April 29, 2010 4:55 AM   Subscribe

Bali's "Kuta Cowboys" get unwanted attention. Bali draws plenty of older women seeking romance (see: Elizabeth Gilbert), and more often than not, they end up in the arms of "Kuta Cowboys" - tanned, muscled, swaggering local men who offer no-strings-attached intimacy to female tourists.

A recent documentary, Cowboys in Paradise, recently put a spotlight on the "Kuta cowboy" phenomenon... but Balinese authorities aren't pleased with the publicity. Police have rounded up suspected cowboys, and are considering legal action against the film's director Amit Virmani, who has no idea where the vitriol is coming from.
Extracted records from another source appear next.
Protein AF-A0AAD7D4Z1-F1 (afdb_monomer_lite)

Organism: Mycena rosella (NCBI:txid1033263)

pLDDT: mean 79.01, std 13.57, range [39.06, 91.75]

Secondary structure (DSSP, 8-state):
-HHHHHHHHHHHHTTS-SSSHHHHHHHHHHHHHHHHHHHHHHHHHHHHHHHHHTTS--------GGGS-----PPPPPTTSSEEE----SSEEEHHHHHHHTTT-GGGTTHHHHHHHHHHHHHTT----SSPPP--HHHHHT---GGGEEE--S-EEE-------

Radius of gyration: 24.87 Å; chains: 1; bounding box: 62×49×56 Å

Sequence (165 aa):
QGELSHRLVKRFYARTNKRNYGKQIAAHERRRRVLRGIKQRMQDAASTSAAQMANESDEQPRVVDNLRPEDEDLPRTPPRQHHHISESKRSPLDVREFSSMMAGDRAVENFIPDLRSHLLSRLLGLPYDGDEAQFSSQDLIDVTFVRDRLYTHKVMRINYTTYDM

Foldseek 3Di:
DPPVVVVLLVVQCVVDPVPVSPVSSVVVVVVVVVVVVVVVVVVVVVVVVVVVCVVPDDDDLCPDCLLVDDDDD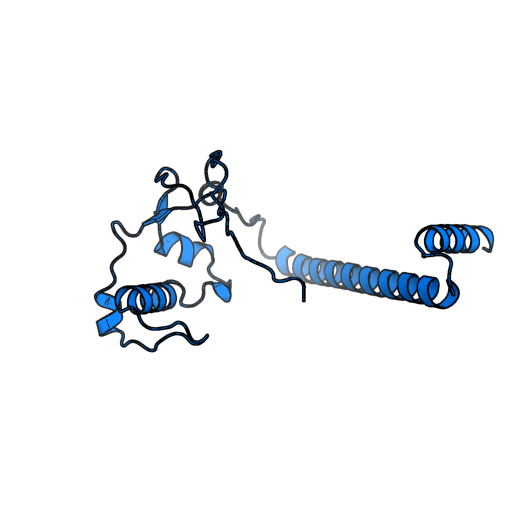DDDDDLVDFKDFDPDQPRKDQQVVVLVSCPPDPVSVCVLVQVLQVVLCVVVVHDCPPDGDDDDPVSSVVDDDDVNIDGHTPDMDGNDDDDPD

Structure (mmCIF, N/CA/C/O backbone):
data_AF-A0AAD7D4Z1-F1
#
_entry.id   AF-A0AAD7D4Z1-F1
#
loop_
_atom_site.group_PDB
_atom_site.id
_atom_site.type_symbol
_atom_site.label_atom_id
_atom_site.label_alt_id
_atom_site.label_comp_id
_atom_site.label_asym_id
_atom_site.label_entity_id
_atom_site.label_seq_id
_atom_site.pdbx_PDB_ins_code
_atom_site.Cartn_x
_atom_site.Cartn_y
_atom_site.Cartn_z
_atom_site.occupancy
_atom_site.B_iso_or_equiv
_atom_site.auth_seq_id
_atom_site.auth_comp_id
_atom_site.auth_asym_id
_atom_site.auth_atom_id
_atom_site.pdbx_PDB_model_num
ATOM 1 N N . GLN A 1 1 ? 41.999 31.864 -13.194 1.00 54.12 1 GLN A N 1
ATOM 2 C CA . GLN A 1 1 ? 40.651 31.252 -13.086 1.00 54.12 1 GLN A CA 1
ATOM 3 C C . GLN A 1 1 ? 40.035 30.786 -14.423 1.00 54.12 1 GLN A C 1
ATOM 5 O O . GLN A 1 1 ? 38.959 30.202 -14.395 1.00 54.12 1 GLN A O 1
ATOM 10 N N . GLY A 1 2 ? 40.690 30.951 -15.585 1.00 59.09 2 GLY A N 1
ATOM 11 C CA . GLY A 1 2 ? 40.108 30.561 -16.888 1.00 59.09 2 GLY A CA 1
ATOM 12 C C . GLY A 1 2 ? 40.205 29.072 -17.262 1.00 59.09 2 GLY A C 1
ATOM 13 O O . GLY A 1 2 ? 39.426 28.578 -18.070 1.00 59.09 2 GLY A O 1
ATOM 14 N N . GLU A 1 3 ? 41.132 28.320 -16.669 1.00 65.06 3 GLU A N 1
ATOM 15 C CA . GLU A 1 3 ? 41.358 26.918 -17.048 1.00 65.06 3 GLU A CA 1
ATOM 16 C C . GLU A 1 3 ? 40.269 25.971 -16.509 1.00 65.06 3 GLU A C 1
ATOM 18 O O . GLU A 1 3 ? 39.796 25.074 -17.209 1.00 65.06 3 GLU A O 1
ATOM 23 N N . LEU A 1 4 ? 39.803 26.206 -15.277 1.00 64.75 4 LEU A N 1
ATOM 24 C CA . LEU A 1 4 ? 38.739 25.413 -14.653 1.00 64.75 4 LEU A CA 1
ATOM 25 C C . LEU A 1 4 ? 37.394 25.599 -15.362 1.00 64.75 4 LEU A C 1
ATOM 27 O O . LEU A 1 4 ? 36.682 24.619 -15.592 1.00 64.75 4 LEU A O 1
ATOM 31 N N . SER A 1 5 ? 37.057 26.828 -15.762 1.00 66.69 5 SER A N 1
ATOM 32 C CA . SER A 1 5 ? 35.846 27.102 -16.542 1.00 66.69 5 SER A CA 1
ATOM 33 C C . SER A 1 5 ? 35.918 26.450 -17.926 1.00 66.69 5 SER A C 1
ATOM 35 O O . SER A 1 5 ? 34.947 25.830 -18.362 1.00 66.69 5 SER A O 1
ATOM 37 N N . HIS A 1 6 ? 37.085 26.460 -18.573 1.00 71.56 6 HIS A N 1
ATOM 38 C CA . HIS A 1 6 ? 37.293 25.795 -19.860 1.00 71.56 6 HIS A CA 1
ATOM 39 C C . HIS A 1 6 ? 37.136 24.263 -19.777 1.00 71.56 6 HIS A C 1
ATOM 41 O O . HIS A 1 6 ? 36.505 23.650 -20.645 1.00 71.56 6 HIS A O 1
ATOM 47 N N . ARG A 1 7 ? 37.612 23.629 -18.693 1.00 81.19 7 ARG A N 1
ATOM 48 C CA . ARG A 1 7 ? 37.381 22.192 -18.430 1.00 81.19 7 ARG A CA 1
ATOM 49 C C . ARG A 1 7 ? 35.894 21.868 -18.256 1.00 81.19 7 ARG A C 1
ATOM 51 O O . ARG A 1 7 ? 35.429 20.836 -18.742 1.00 81.19 7 ARG A O 1
ATOM 58 N N . LEU A 1 8 ? 35.135 22.748 -17.602 1.00 75.44 8 LEU A N 1
ATOM 59 C CA . LEU A 1 8 ? 33.690 22.580 -17.422 1.00 75.44 8 LEU A CA 1
ATOM 60 C C . LEU A 1 8 ? 32.928 22.675 -18.745 1.00 75.44 8 LEU A C 1
ATOM 62 O O . LEU A 1 8 ? 32.093 21.812 -19.020 1.00 75.44 8 LEU A O 1
ATOM 66 N N . VAL A 1 9 ? 33.247 23.664 -19.582 1.00 78.06 9 VAL A N 1
ATOM 67 C CA . VAL A 1 9 ? 32.623 23.824 -20.905 1.00 78.06 9 VAL A CA 1
ATOM 68 C C . VAL A 1 9 ? 32.912 22.611 -21.790 1.00 78.06 9 VAL A C 1
ATOM 70 O O . VAL A 1 9 ? 31.981 22.066 -22.378 1.00 78.06 9 VAL A O 1
ATOM 73 N N . LYS A 1 10 ? 34.154 22.102 -21.810 1.00 83.81 10 LYS A N 1
ATOM 74 C CA . LYS A 1 10 ? 34.499 20.866 -22.538 1.00 83.81 10 LYS A CA 1
ATOM 75 C C . LYS A 1 10 ? 33.704 19.651 -22.050 1.00 83.81 10 LYS A C 1
ATOM 77 O O . LYS A 1 10 ? 33.213 18.869 -22.862 1.00 83.81 10 LYS A O 1
ATOM 82 N N . ARG A 1 11 ? 33.523 19.512 -20.731 1.00 83.81 11 ARG A N 1
ATOM 83 C CA . ARG A 1 11 ? 32.730 18.422 -20.140 1.00 83.81 11 ARG A CA 1
ATOM 84 C C . ARG A 1 11 ? 31.250 18.499 -20.524 1.00 83.81 11 ARG A C 1
ATOM 86 O O . ARG A 1 11 ? 30.632 17.458 -20.728 1.00 83.81 11 ARG A O 1
ATOM 93 N N . PHE A 1 12 ? 30.678 19.700 -20.611 1.00 82.50 12 PHE A N 1
ATOM 94 C CA . PHE A 1 12 ? 29.299 19.877 -21.070 1.00 82.50 12 PHE A CA 1
ATOM 95 C C . PHE A 1 12 ? 29.166 19.683 -22.578 1.00 82.50 12 PHE A C 1
ATOM 97 O O . PHE A 1 12 ? 28.235 19.014 -23.006 1.00 82.50 12 PHE A O 1
ATOM 104 N N . TYR A 1 13 ? 30.118 20.181 -23.368 1.00 84.56 13 TYR A N 1
ATOM 105 C CA . TYR A 1 13 ? 30.139 20.017 -24.821 1.00 84.56 13 TYR A CA 1
ATOM 106 C C . TYR A 1 13 ? 30.109 18.538 -25.237 1.00 84.56 13 TYR A C 1
ATOM 108 O O . TYR A 1 13 ? 29.310 18.166 -26.095 1.00 84.56 13 TYR A O 1
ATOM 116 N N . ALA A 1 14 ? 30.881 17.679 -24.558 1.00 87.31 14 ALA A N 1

"I’m surprised by the current outrage, with so many people denying that this happens in Bali," said Virmani in a recent interview. "Even guide books talk about it. And if you’ve ever been to Bali but don’t know that this happens there, then you probably never got off the tour bus."
posted by micketymoc (42 comments total) 9 users marked this as a favorite

 
Really? He's surprised at the outrage? He does recall that Indonesia has a somewhat large Muslim population, does he not?
posted by antifuse at 5:45 AM on April 29, 2010


He probably didn't expect that kind of backlash in Bali, which is mostly Hindu and famously laid-back about such things.
posted by micketymoc at 5:47 AM on April 29, 2010 [1 favorite]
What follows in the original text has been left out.